Exercise data:

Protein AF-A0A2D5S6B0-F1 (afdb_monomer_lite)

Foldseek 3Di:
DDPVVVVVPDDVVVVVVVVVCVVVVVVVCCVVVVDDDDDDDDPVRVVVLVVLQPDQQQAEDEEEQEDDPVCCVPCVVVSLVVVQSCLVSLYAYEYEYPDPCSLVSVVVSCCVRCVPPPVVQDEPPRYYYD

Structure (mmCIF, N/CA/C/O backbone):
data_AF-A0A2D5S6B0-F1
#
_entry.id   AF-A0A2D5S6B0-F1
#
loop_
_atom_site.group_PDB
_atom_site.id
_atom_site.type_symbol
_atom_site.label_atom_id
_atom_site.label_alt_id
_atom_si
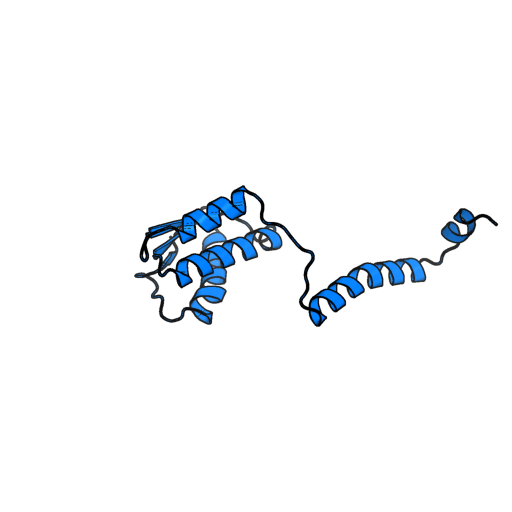te.label_comp_id
_atom_site.label_asym_id
_atom_site.label_entity_id
_atom_site.label_seq_id
_atom_site.pdbx_PDB_ins_code
_atom_site.Cartn_x
_atom_site.Cartn_y
_atom_site.Cartn_z
_atom_site.occupancy
_atom_site.B_iso_or_equiv
_atom_site.auth_seq_id
_atom_site.auth_comp_id
_atom_site.auth_asym_id
_atom_site.auth_atom_id
_atom_site.pdbx_PDB_model_num
ATOM 1 N N . MET A 1 1 ? 37.054 5.544 -38.396 1.00 57.28 1 MET A N 1
ATOM 2 C CA . MET A 1 1 ? 35.689 5.073 -38.084 1.00 57.28 1 MET A CA 1
ATOM 3 C C . MET A 1 1 ? 35.244 5.768 -36.821 1.00 57.28 1 MET A C 1
ATOM 5 O O . MET A 1 1 ? 35.916 5.626 -35.801 1.00 57.28 1 MET A O 1
ATOM 9 N N . GLY A 1 2 ? 34.215 6.603 -36.932 1.00 82.19 2 GLY A N 1
ATOM 10 C CA . GLY A 1 2 ? 33.691 7.364 -35.807 1.00 82.19 2 GLY A CA 1
ATOM 11 C C . GLY A 1 2 ? 32.973 6.457 -34.810 1.00 82.19 2 GLY A C 1
ATOM 12 O O . GLY A 1 2 ? 32.606 5.325 -35.118 1.00 82.19 2 GLY A O 1
ATOM 13 N N . PHE A 1 3 ? 32.761 6.961 -33.598 1.00 78.38 3 PHE A N 1
ATOM 14 C CA . PHE A 1 3 ? 31.953 6.282 -32.581 1.00 78.38 3 PHE A CA 1
ATOM 15 C C . PHE A 1 3 ? 30.521 5.991 -33.074 1.00 78.38 3 PHE A C 1
ATOM 17 O O . PHE A 1 3 ? 29.973 4.935 -32.779 1.00 78.38 3 PHE A O 1
ATOM 24 N N . LEU A 1 4 ? 29.959 6.890 -33.889 1.00 79.12 4 LEU A N 1
ATOM 25 C CA . LEU A 1 4 ? 28.616 6.770 -34.462 1.00 79.12 4 LEU A CA 1
ATOM 26 C C . LEU A 1 4 ? 28.498 5.630 -35.487 1.00 79.12 4 LEU A C 1
ATOM 28 O O . LEU A 1 4 ? 27.496 4.924 -35.480 1.00 79.12 4 LEU A O 1
ATOM 32 N N . ASP A 1 5 ? 29.536 5.389 -36.295 1.00 78.00 5 ASP A N 1
ATOM 33 C CA . ASP A 1 5 ? 29.544 4.289 -37.275 1.00 78.00 5 ASP A CA 1
ATOM 34 C C . ASP A 1 5 ? 29.500 2.927 -36.564 1.00 78.00 5 ASP A C 1
ATOM 36 O O . ASP A 1 5 ? 28.745 2.035 -36.939 1.00 78.00 5 ASP A O 1
ATOM 40 N N . ARG A 1 6 ? 30.250 2.794 -35.460 1.00 76.44 6 ARG A N 1
ATOM 41 C CA . ARG A 1 6 ? 30.254 1.580 -34.625 1.00 76.44 6 ARG A CA 1
ATOM 42 C C . ARG A 1 6 ? 28.928 1.332 -33.910 1.00 76.44 6 ARG A C 1
ATOM 44 O O . ARG A 1 6 ? 28.629 0.187 -33.590 1.00 76.44 6 ARG A O 1
ATOM 51 N N . LEU A 1 7 ? 28.165 2.389 -33.626 1.00 77.88 7 LEU A N 1
ATOM 52 C CA . LEU A 1 7 ? 26.831 2.267 -33.038 1.00 77.88 7 LEU A CA 1
ATOM 53 C C . LEU A 1 7 ? 25.805 1.795 -34.078 1.00 77.88 7 LEU A C 1
ATOM 55 O O . LEU A 1 7 ? 24.885 1.063 -33.731 1.00 77.88 7 LEU A O 1
ATOM 59 N N . ASN A 1 8 ? 25.978 2.202 -35.339 1.00 80.38 8 ASN A N 1
ATOM 60 C CA . ASN A 1 8 ? 25.097 1.825 -36.443 1.00 80.38 8 ASN A CA 1
ATOM 61 C C . ASN A 1 8 ? 25.296 0.357 -36.869 1.00 80.38 8 ASN A C 1
ATOM 63 O O . ASN A 1 8 ? 24.328 -0.337 -37.159 1.00 80.38 8 ASN A O 1
ATOM 67 N N . ASP A 1 9 ? 26.535 -0.141 -36.812 1.00 86.25 9 ASP A N 1
ATOM 68 C CA . ASP A 1 9 ? 26.872 -1.541 -37.117 1.00 86.25 9 ASP A CA 1
ATOM 69 C C . ASP A 1 9 ? 26.658 -2.509 -35.930 1.00 86.25 9 ASP A C 1
ATOM 71 O O . ASP A 1 9 ? 27.024 -3.687 -35.996 1.00 86.25 9 ASP A O 1
ATOM 75 N N . LEU A 1 10 ? 26.082 -2.041 -34.816 1.00 83.56 10 LEU A N 1
ATOM 76 C CA . LEU A 1 10 ? 25.865 -2.867 -33.631 1.00 83.56 10 LEU A CA 1
ATOM 77 C C . LEU A 1 10 ? 24.760 -3.911 -33.885 1.00 83.56 10 LEU A C 1
ATOM 79 O O . LEU A 1 10 ? 23.603 -3.575 -34.137 1.00 83.56 10 LEU A O 1
ATOM 83 N N . ASP A 1 11 ? 25.094 -5.199 -33.755 1.00 90.31 11 ASP A N 1
ATOM 84 C CA . ASP A 1 11 ? 24.118 -6.286 -33.901 1.00 90.31 11 ASP A CA 1
ATOM 85 C C . ASP A 1 11 ? 22.990 -6.155 -32.858 1.00 90.31 11 ASP A C 1
ATOM 87 O O . ASP A 1 11 ? 23.227 -6.051 -31.648 1.00 90.31 11 ASP A O 1
ATOM 91 N N . ARG A 1 12 ? 21.741 -6.238 -33.334 1.00 89.31 12 ARG A N 1
ATOM 92 C CA . ARG A 1 12 ? 20.508 -6.227 -32.532 1.00 89.31 12 ARG A CA 1
ATOM 93 C C . ARG A 1 12 ? 20.544 -7.164 -31.323 1.00 89.31 12 ARG A C 1
ATOM 95 O O . ARG A 1 12 ? 19.914 -6.868 -30.314 1.00 89.31 12 ARG A O 1
ATOM 102 N N . ARG A 1 13 ? 21.280 -8.280 -31.386 1.00 93.38 13 ARG A N 1
ATOM 103 C CA . ARG A 1 13 ? 21.432 -9.221 -30.260 1.00 93.38 13 ARG A CA 1
ATOM 104 C C . ARG A 1 13 ? 22.035 -8.550 -29.028 1.00 93.38 13 ARG A C 1
ATOM 106 O O . ARG A 1 13 ? 21.552 -8.777 -27.922 1.00 93.38 13 ARG A O 1
ATOM 113 N N . TRP A 1 14 ? 23.045 -7.701 -29.217 1.00 92.62 14 TRP A N 1
ATOM 114 C CA . TRP A 1 14 ? 23.671 -6.954 -28.126 1.00 92.62 14 TRP A CA 1
ATOM 115 C C . TRP A 1 14 ? 22.748 -5.865 -27.590 1.00 92.62 14 TRP A C 1
ATOM 117 O O . TRP A 1 14 ? 22.719 -5.647 -26.384 1.00 92.62 14 TRP A O 1
ATOM 127 N N . ILE A 1 15 ? 21.935 -5.248 -28.451 1.00 90.00 15 ILE A N 1
ATOM 128 C CA . ILE A 1 15 ? 20.905 -4.287 -28.031 1.00 90.00 15 ILE A CA 1
ATOM 129 C C . ILE A 1 15 ? 19.885 -4.970 -27.112 1.00 90.00 15 ILE A C 1
ATOM 131 O O . ILE A 1 15 ? 19.650 -4.498 -26.002 1.00 90.00 15 ILE A O 1
ATOM 135 N N . PHE A 1 16 ? 19.330 -6.114 -27.525 1.00 93.31 16 PHE A N 1
ATOM 136 C CA . PHE A 1 16 ? 18.374 -6.864 -26.704 1.00 93.31 16 PHE A CA 1
ATOM 137 C C . PHE A 1 16 ? 18.997 -7.389 -25.409 1.00 93.31 16 PHE A C 1
ATOM 139 O O . PHE A 1 16 ? 18.345 -7.349 -24.366 1.00 93.31 16 PHE A O 1
ATOM 146 N N . LEU A 1 17 ? 20.260 -7.828 -25.446 1.00 95.00 17 LEU A N 1
ATOM 147 C CA . LEU A 1 17 ? 20.979 -8.241 -24.244 1.00 95.00 17 LEU A CA 1
ATOM 148 C C . LEU A 1 17 ? 21.160 -7.068 -23.273 1.00 95.00 17 LEU A C 1
ATOM 150 O O . LEU A 1 17 ? 20.842 -7.210 -22.098 1.00 95.00 17 LEU A O 1
ATOM 154 N N . MET A 1 18 ? 21.621 -5.907 -23.747 1.00 94.00 18 MET A N 1
ATOM 155 C CA . MET A 1 18 ? 21.787 -4.713 -22.911 1.00 94.00 18 MET A CA 1
ATOM 156 C C . MET A 1 18 ? 20.455 -4.225 -22.342 1.00 94.00 18 MET A C 1
ATOM 158 O O . MET A 1 18 ? 20.402 -3.859 -21.174 1.00 94.00 18 MET A O 1
ATOM 162 N N . MET A 1 19 ? 19.373 -4.272 -23.123 1.00 93.81 19 MET A N 1
ATOM 163 C CA . MET A 1 19 ? 18.030 -3.927 -22.653 1.00 93.81 19 MET A CA 1
ATOM 164 C C . MET A 1 19 ? 17.546 -4.896 -21.565 1.00 93.81 19 MET A C 1
ATOM 166 O O . MET A 1 19 ? 17.044 -4.463 -20.531 1.00 93.81 19 MET A O 1
ATOM 170 N N . GLY A 1 20 ? 17.752 -6.202 -21.760 1.00 96.31 20 GLY A N 1
ATOM 171 C CA . GLY A 1 20 ? 17.439 -7.213 -20.750 1.00 96.31 20 GLY A CA 1
ATOM 172 C C . GLY A 1 20 ? 18.257 -7.021 -19.474 1.00 96.31 20 GLY A C 1
ATOM 173 O O . GLY A 1 20 ? 17.703 -7.042 -18.378 1.00 96.31 20 GLY A O 1
ATOM 174 N N . LEU A 1 21 ? 19.559 -6.755 -19.605 1.00 96.25 21 LEU A N 1
ATOM 175 C CA . LEU A 1 21 ? 20.443 -6.457 -18.478 1.00 96.25 21 LEU A CA 1
ATOM 176 C C . LEU A 1 21 ? 20.042 -5.167 -17.753 1.00 96.25 21 LEU A C 1
ATOM 178 O O . LEU A 1 21 ? 20.055 -5.142 -16.526 1.00 96.25 21 LEU A O 1
ATOM 182 N N . ALA A 1 22 ? 19.633 -4.126 -18.479 1.00 94.88 22 ALA A N 1
ATOM 183 C CA . ALA A 1 22 ? 19.195 -2.859 -17.899 1.00 94.88 22 ALA A CA 1
ATOM 184 C C . ALA A 1 22 ? 17.966 -3.012 -16.987 1.00 94.88 22 ALA A C 1
ATOM 186 O O . ALA A 1 22 ? 17.830 -2.252 -16.035 1.00 94.88 22 ALA A O 1
ATOM 187 N N . VAL A 1 23 ? 17.105 -4.006 -17.236 1.00 93.44 23 VAL A N 1
ATOM 188 C CA . VAL A 1 23 ? 15.951 -4.327 -16.378 1.00 93.44 23 VAL A CA 1
ATOM 189 C C . VAL A 1 23 ? 16.311 -5.364 -15.310 1.00 93.44 23 VAL A C 1
ATOM 191 O O . VAL A 1 23 ? 15.967 -5.203 -14.140 1.00 93.44 23 VAL A O 1
ATOM 194 N N . ALA A 1 24 ? 17.031 -6.423 -15.685 1.00 95.00 24 ALA A N 1
ATOM 195 C CA . ALA A 1 24 ? 17.362 -7.523 -14.784 1.00 95.00 24 ALA A CA 1
ATOM 196 C C . ALA A 1 24 ? 18.287 -7.085 -13.643 1.00 95.00 24 ALA A C 1
ATOM 198 O O . ALA A 1 24 ? 18.085 -7.498 -12.502 1.00 95.00 24 ALA A O 1
ATOM 199 N N . VAL A 1 25 ? 19.282 -6.239 -13.929 1.00 94.19 25 VAL A N 1
ATOM 200 C CA . VAL A 1 25 ? 20.265 -5.810 -12.926 1.00 94.19 25 VAL A CA 1
ATOM 201 C C . VAL A 1 25 ? 19.595 -5.043 -11.777 1.00 94.19 25 VAL A C 1
ATOM 203 O O . VAL A 1 25 ? 19.767 -5.483 -10.641 1.00 94.19 25 VAL A O 1
ATOM 206 N N . PRO A 1 26 ? 18.786 -3.983 -11.998 1.00 88.56 26 PRO A N 1
ATOM 207 C CA . PRO A 1 26 ? 18.067 -3.317 -10.911 1.00 88.56 26 PRO A CA 1
ATOM 208 C C . PRO A 1 26 ? 17.162 -4.258 -10.110 1.00 88.56 26 PRO A C 1
ATOM 210 O O . PRO A 1 26 ? 17.188 -4.208 -8.885 1.00 88.56 26 PRO A O 1
ATOM 213 N N . ILE A 1 27 ? 16.415 -5.152 -10.770 1.00 89.88 27 ILE A N 1
ATOM 214 C CA . ILE A 1 27 ? 15.514 -6.099 -10.089 1.00 89.88 27 ILE A CA 1
ATOM 215 C C . ILE A 1 27 ? 16.299 -7.042 -9.170 1.00 89.88 27 ILE A C 1
ATOM 217 O O . ILE A 1 27 ? 15.927 -7.221 -8.011 1.00 89.88 27 ILE A O 1
ATOM 221 N N . ILE A 1 28 ? 17.398 -7.623 -9.660 1.00 92.12 28 ILE A N 1
ATOM 222 C CA . ILE A 1 28 ? 18.243 -8.537 -8.878 1.00 92.12 28 ILE A CA 1
ATOM 223 C C . ILE A 1 28 ? 18.917 -7.785 -7.728 1.00 92.12 28 ILE A C 1
ATOM 225 O O . ILE A 1 28 ? 18.931 -8.269 -6.598 1.00 92.12 28 ILE A O 1
ATOM 229 N N . VAL A 1 29 ? 19.445 -6.587 -7.985 1.00 89.81 29 VAL A N 1
ATOM 230 C CA . VAL A 1 29 ? 20.107 -5.771 -6.960 1.00 89.81 29 VAL A CA 1
ATOM 231 C C . VAL A 1 29 ? 19.122 -5.363 -5.864 1.00 89.81 29 VAL A C 1
ATOM 233 O O . VAL A 1 29 ? 19.448 -5.524 -4.688 1.00 89.81 29 VAL A O 1
ATOM 236 N N . ILE A 1 30 ? 17.917 -4.898 -6.209 1.00 87.69 30 ILE A N 1
ATOM 237 C CA . ILE A 1 30 ? 16.875 -4.549 -5.230 1.00 87.69 30 ILE A CA 1
ATOM 238 C C . ILE A 1 30 ? 16.418 -5.803 -4.474 1.00 87.69 30 ILE A C 1
ATOM 240 O O . ILE A 1 30 ? 16.326 -5.768 -3.249 1.00 87.69 30 ILE A O 1
ATOM 244 N N . GLY A 1 31 ? 16.200 -6.924 -5.169 1.00 86.25 31 GLY A N 1
ATOM 245 C CA . GLY A 1 31 ? 15.766 -8.184 -4.561 1.00 86.25 31 GLY A CA 1
ATOM 246 C C . GLY A 1 31 ? 16.774 -8.785 -3.575 1.00 86.25 31 GLY A C 1
ATOM 247 O O . GLY A 1 31 ? 16.370 -9.301 -2.538 1.00 86.25 31 GLY A O 1
ATOM 248 N N . ILE A 1 32 ? 18.079 -8.691 -3.860 1.00 87.88 32 ILE A N 1
ATOM 249 C CA . ILE A 1 32 ? 19.145 -9.198 -2.975 1.00 87.88 32 ILE A CA 1
ATOM 250 C C . ILE A 1 32 ? 19.451 -8.210 -1.847 1.00 87.88 32 ILE A C 1
ATOM 252 O O . ILE A 1 32 ? 19.628 -8.609 -0.699 1.00 87.88 32 ILE A O 1
ATOM 256 N N . THR A 1 33 ? 19.556 -6.920 -2.165 1.00 84.25 33 THR A N 1
ATOM 257 C CA . THR A 1 33 ? 20.031 -5.912 -1.203 1.00 84.25 33 THR A CA 1
ATOM 258 C C . THR A 1 33 ? 18.899 -5.399 -0.312 1.00 84.25 33 THR A C 1
ATOM 260 O O . THR A 1 33 ? 19.165 -4.807 0.731 1.00 84.25 33 THR A O 1
ATOM 263 N N . GLY A 1 34 ? 17.640 -5.551 -0.739 1.00 79.12 34 GLY A N 1
ATOM 264 C CA . GLY A 1 34 ? 16.464 -4.959 -0.093 1.00 79.12 34 GLY A CA 1
ATOM 265 C C . GLY A 1 34 ? 16.453 -3.426 -0.112 1.00 79.12 34 GLY A C 1
ATOM 266 O O . GLY A 1 34 ? 15.569 -2.808 0.474 1.00 79.12 34 GLY A O 1
ATOM 267 N N . LYS A 1 35 ? 17.445 -2.797 -0.755 1.00 75.75 35 LYS A N 1
ATOM 268 C CA . LYS A 1 35 ? 17.592 -1.346 -0.843 1.00 75.75 35 LYS A CA 1
ATOM 269 C C . LYS A 1 35 ? 16.878 -0.859 -2.090 1.00 75.75 35 LYS A C 1
ATOM 271 O O . LYS A 1 35 ? 17.347 -1.083 -3.204 1.00 75.75 35 LYS A O 1
ATOM 276 N N . THR A 1 36 ? 15.751 -0.199 -1.883 1.00 73.75 36 THR A N 1
ATOM 277 C CA . THR A 1 36 ? 15.071 0.581 -2.912 1.00 73.75 36 THR A CA 1
ATOM 278 C C . THR A 1 36 ? 15.759 1.935 -3.080 1.00 73.75 36 THR A C 1
ATOM 280 O O . THR A 1 36 ? 16.571 2.356 -2.248 1.00 73.75 36 THR A O 1
ATOM 283 N N . LEU A 1 37 ? 15.468 2.614 -4.190 1.00 73.31 37 LEU A N 1
ATOM 284 C CA . LEU A 1 37 ? 15.845 4.017 -4.333 1.00 73.31 37 L
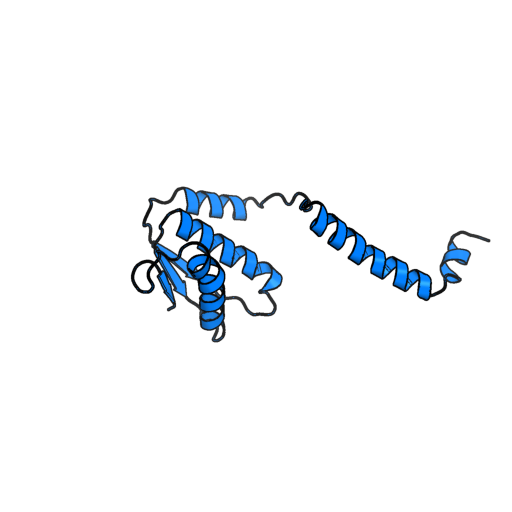EU A CA 1
ATOM 285 C C . LEU A 1 37 ? 15.184 4.820 -3.200 1.00 73.31 37 LEU A C 1
ATOM 287 O O . LEU A 1 37 ? 14.040 4.525 -2.855 1.00 73.31 37 LEU A O 1
ATOM 291 N N . PRO A 1 38 ? 15.881 5.804 -2.605 1.00 71.88 38 PRO A N 1
ATOM 292 C CA . PRO A 1 38 ? 15.304 6.626 -1.554 1.00 71.88 38 PRO A CA 1
ATOM 293 C C . PRO A 1 38 ? 14.181 7.485 -2.143 1.00 71.88 38 PRO A C 1
ATOM 295 O O . PRO A 1 38 ? 14.421 8.541 -2.726 1.00 71.88 38 PRO A O 1
ATOM 298 N N . GLU A 1 39 ? 12.950 7.011 -2.004 1.00 75.25 39 GLU A N 1
ATOM 299 C CA . GLU A 1 39 ? 11.743 7.774 -2.284 1.00 75.25 39 GLU A CA 1
ATOM 300 C C . GLU A 1 39 ? 11.393 8.596 -1.042 1.00 75.25 39 GLU A C 1
ATOM 302 O O . GLU A 1 39 ? 11.145 8.070 0.043 1.00 75.25 39 GLU A O 1
ATOM 307 N N . LEU A 1 40 ? 11.450 9.920 -1.175 1.00 84.56 40 LEU A N 1
ATOM 308 C CA . LEU A 1 40 ? 11.016 10.810 -0.106 1.00 84.56 40 LEU A CA 1
ATOM 309 C C . LEU A 1 40 ? 9.493 10.961 -0.191 1.00 84.56 40 LEU A C 1
ATOM 311 O O . LEU A 1 40 ? 8.980 11.230 -1.282 1.00 84.56 40 LEU A O 1
ATOM 315 N N . PRO A 1 41 ? 8.761 10.825 0.929 1.00 86.31 41 PRO A N 1
ATOM 316 C CA . PRO A 1 41 ? 7.322 11.020 0.921 1.00 86.31 41 PRO A CA 1
ATOM 317 C C . PRO A 1 41 ? 7.000 12.460 0.531 1.00 86.31 41 PRO A C 1
ATOM 319 O O . PRO A 1 41 ? 7.639 13.415 0.985 1.00 86.31 41 PRO A O 1
ATOM 322 N N . THR A 1 42 ? 5.983 12.621 -0.309 1.00 91.62 42 THR A N 1
ATOM 323 C CA . THR A 1 42 ? 5.483 13.950 -0.656 1.00 91.62 42 THR A CA 1
ATOM 324 C C . THR A 1 42 ? 4.862 14.617 0.579 1.00 91.62 42 THR A C 1
ATOM 326 O O . THR A 1 42 ? 4.392 13.920 1.485 1.00 91.62 42 THR A O 1
ATOM 329 N N . PRO A 1 43 ? 4.806 15.963 0.639 1.00 93.75 43 PRO A N 1
ATOM 330 C CA . PRO A 1 43 ? 4.216 16.666 1.779 1.00 93.75 43 PRO A CA 1
ATOM 331 C C . PRO A 1 43 ? 2.778 16.230 2.086 1.00 93.75 43 PRO A C 1
ATOM 333 O O . PRO A 1 43 ? 2.416 16.109 3.251 1.00 93.75 43 PRO A O 1
ATOM 336 N N . LEU A 1 44 ? 1.981 15.945 1.050 1.00 92.56 44 LEU A N 1
ATOM 337 C CA . LEU A 1 44 ? 0.606 15.468 1.205 1.00 92.56 44 LEU A CA 1
ATOM 338 C C . LEU A 1 44 ? 0.555 14.052 1.782 1.00 92.56 44 LEU A C 1
ATOM 340 O O . LEU A 1 44 ? -0.179 13.826 2.736 1.00 92.56 44 LEU A O 1
ATOM 344 N N . ALA A 1 45 ? 1.368 13.124 1.264 1.00 91.50 45 ALA A N 1
ATOM 345 C CA . ALA A 1 45 ? 1.423 11.760 1.787 1.00 91.50 45 ALA A CA 1
ATOM 346 C C . ALA A 1 45 ? 1.829 11.745 3.266 1.00 91.50 45 ALA A C 1
ATOM 348 O O . ALA A 1 45 ? 1.212 11.053 4.074 1.00 91.50 45 ALA A O 1
ATOM 349 N N . LYS A 1 46 ? 2.823 12.564 3.629 1.00 93.62 46 LYS A N 1
ATOM 350 C CA . LYS A 1 46 ? 3.260 12.707 5.016 1.00 93.62 46 LYS A CA 1
ATOM 351 C C . LYS A 1 46 ? 2.160 13.303 5.898 1.00 93.62 46 LYS A C 1
ATOM 353 O O . LYS A 1 46 ? 1.864 12.743 6.941 1.00 93.62 46 LYS A O 1
ATOM 358 N N . ALA A 1 47 ? 1.515 14.384 5.460 1.00 95.06 47 ALA A N 1
ATOM 359 C CA . ALA A 1 47 ? 0.439 15.011 6.224 1.00 95.06 47 ALA A CA 1
ATOM 360 C C . ALA A 1 47 ? -0.738 14.054 6.469 1.00 95.06 47 ALA A C 1
ATOM 362 O O . ALA A 1 47 ? -1.287 14.034 7.566 1.00 95.06 47 ALA A O 1
ATOM 363 N N . THR A 1 48 ? -1.120 13.241 5.478 1.00 92.69 48 THR A N 1
ATOM 364 C CA . THR A 1 48 ? -2.187 12.249 5.662 1.00 92.69 48 THR A CA 1
ATOM 365 C C . THR A 1 48 ? -1.772 11.127 6.610 1.00 92.69 48 THR A C 1
ATOM 367 O O . THR A 1 48 ? -2.576 10.718 7.444 1.00 92.69 48 THR A O 1
ATOM 370 N N . PHE A 1 49 ? -0.525 10.656 6.516 1.00 93.38 49 PHE A N 1
ATOM 371 C CA . PHE A 1 49 ? 0.018 9.671 7.450 1.00 93.38 49 PHE A CA 1
ATOM 372 C C . PHE A 1 49 ? 0.010 10.204 8.887 1.00 93.38 49 PHE A C 1
ATOM 374 O O . PHE A 1 49 ? -0.504 9.529 9.774 1.00 93.38 49 PHE A O 1
ATOM 381 N N . ASP A 1 50 ? 0.524 11.418 9.098 1.00 95.00 50 ASP A N 1
ATOM 382 C CA . ASP A 1 50 ? 0.615 12.056 10.414 1.00 95.00 50 ASP A CA 1
ATOM 383 C C . ASP A 1 50 ? -0.789 12.278 11.007 1.00 95.00 50 ASP A C 1
ATOM 385 O O . ASP A 1 50 ? -1.039 11.917 12.153 1.00 95.00 50 ASP A O 1
ATOM 389 N N . GLN A 1 51 ? -1.748 12.758 10.204 1.00 94.06 51 GLN A N 1
ATOM 390 C CA . GLN A 1 51 ? -3.141 12.922 10.639 1.00 94.06 51 GLN A CA 1
ATOM 391 C C . GLN A 1 51 ? -3.780 11.610 11.085 1.00 94.06 51 GLN A C 1
ATOM 393 O O . GLN A 1 51 ? -4.462 11.577 12.104 1.00 94.06 51 GLN A O 1
ATOM 398 N N . LEU A 1 52 ? -3.562 10.526 10.340 1.00 92.88 52 LEU A N 1
ATOM 399 C CA . LEU A 1 52 ? -4.073 9.215 10.724 1.00 92.88 52 LEU A CA 1
ATOM 400 C C . LEU A 1 52 ? -3.372 8.680 11.985 1.00 92.88 52 LEU A C 1
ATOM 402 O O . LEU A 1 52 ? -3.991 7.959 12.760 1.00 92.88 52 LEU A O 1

Instructions to follow: Take the material above from its first line through the line that has "te.label_comp_id" and copy it exactly, without any pictures.

Exercise solution:
Protein AF-A0A2D5S6B0-F1 (afdb_monomer_lite)

Foldseek 3Di:
DDPVVVVVPDDVVVVVVVVVCVVVVVVVCCVVVVDDDDDDDDPVRVVVLVVLQPDQQQAEDEEEQEDDPVCCVPCVVVSLVVVQSCLVSLYAYEYEYPDPCSLVSVVVSCCVRCVPPPVVQDEPPRYYYD

Structure (mmCIF, N/CA/C/O backbone):
data_AF-A0A2D5S6B0-F1
#
_entry.id   AF-A0A2D5S6B0-F1
#
loop_
_atom_site.group_PDB
_atom_site.id
_atom_site.type_symbol
_atom_site.label_atom_id
_atom_site.label_alt_id
_atom_si
te.label_comp_id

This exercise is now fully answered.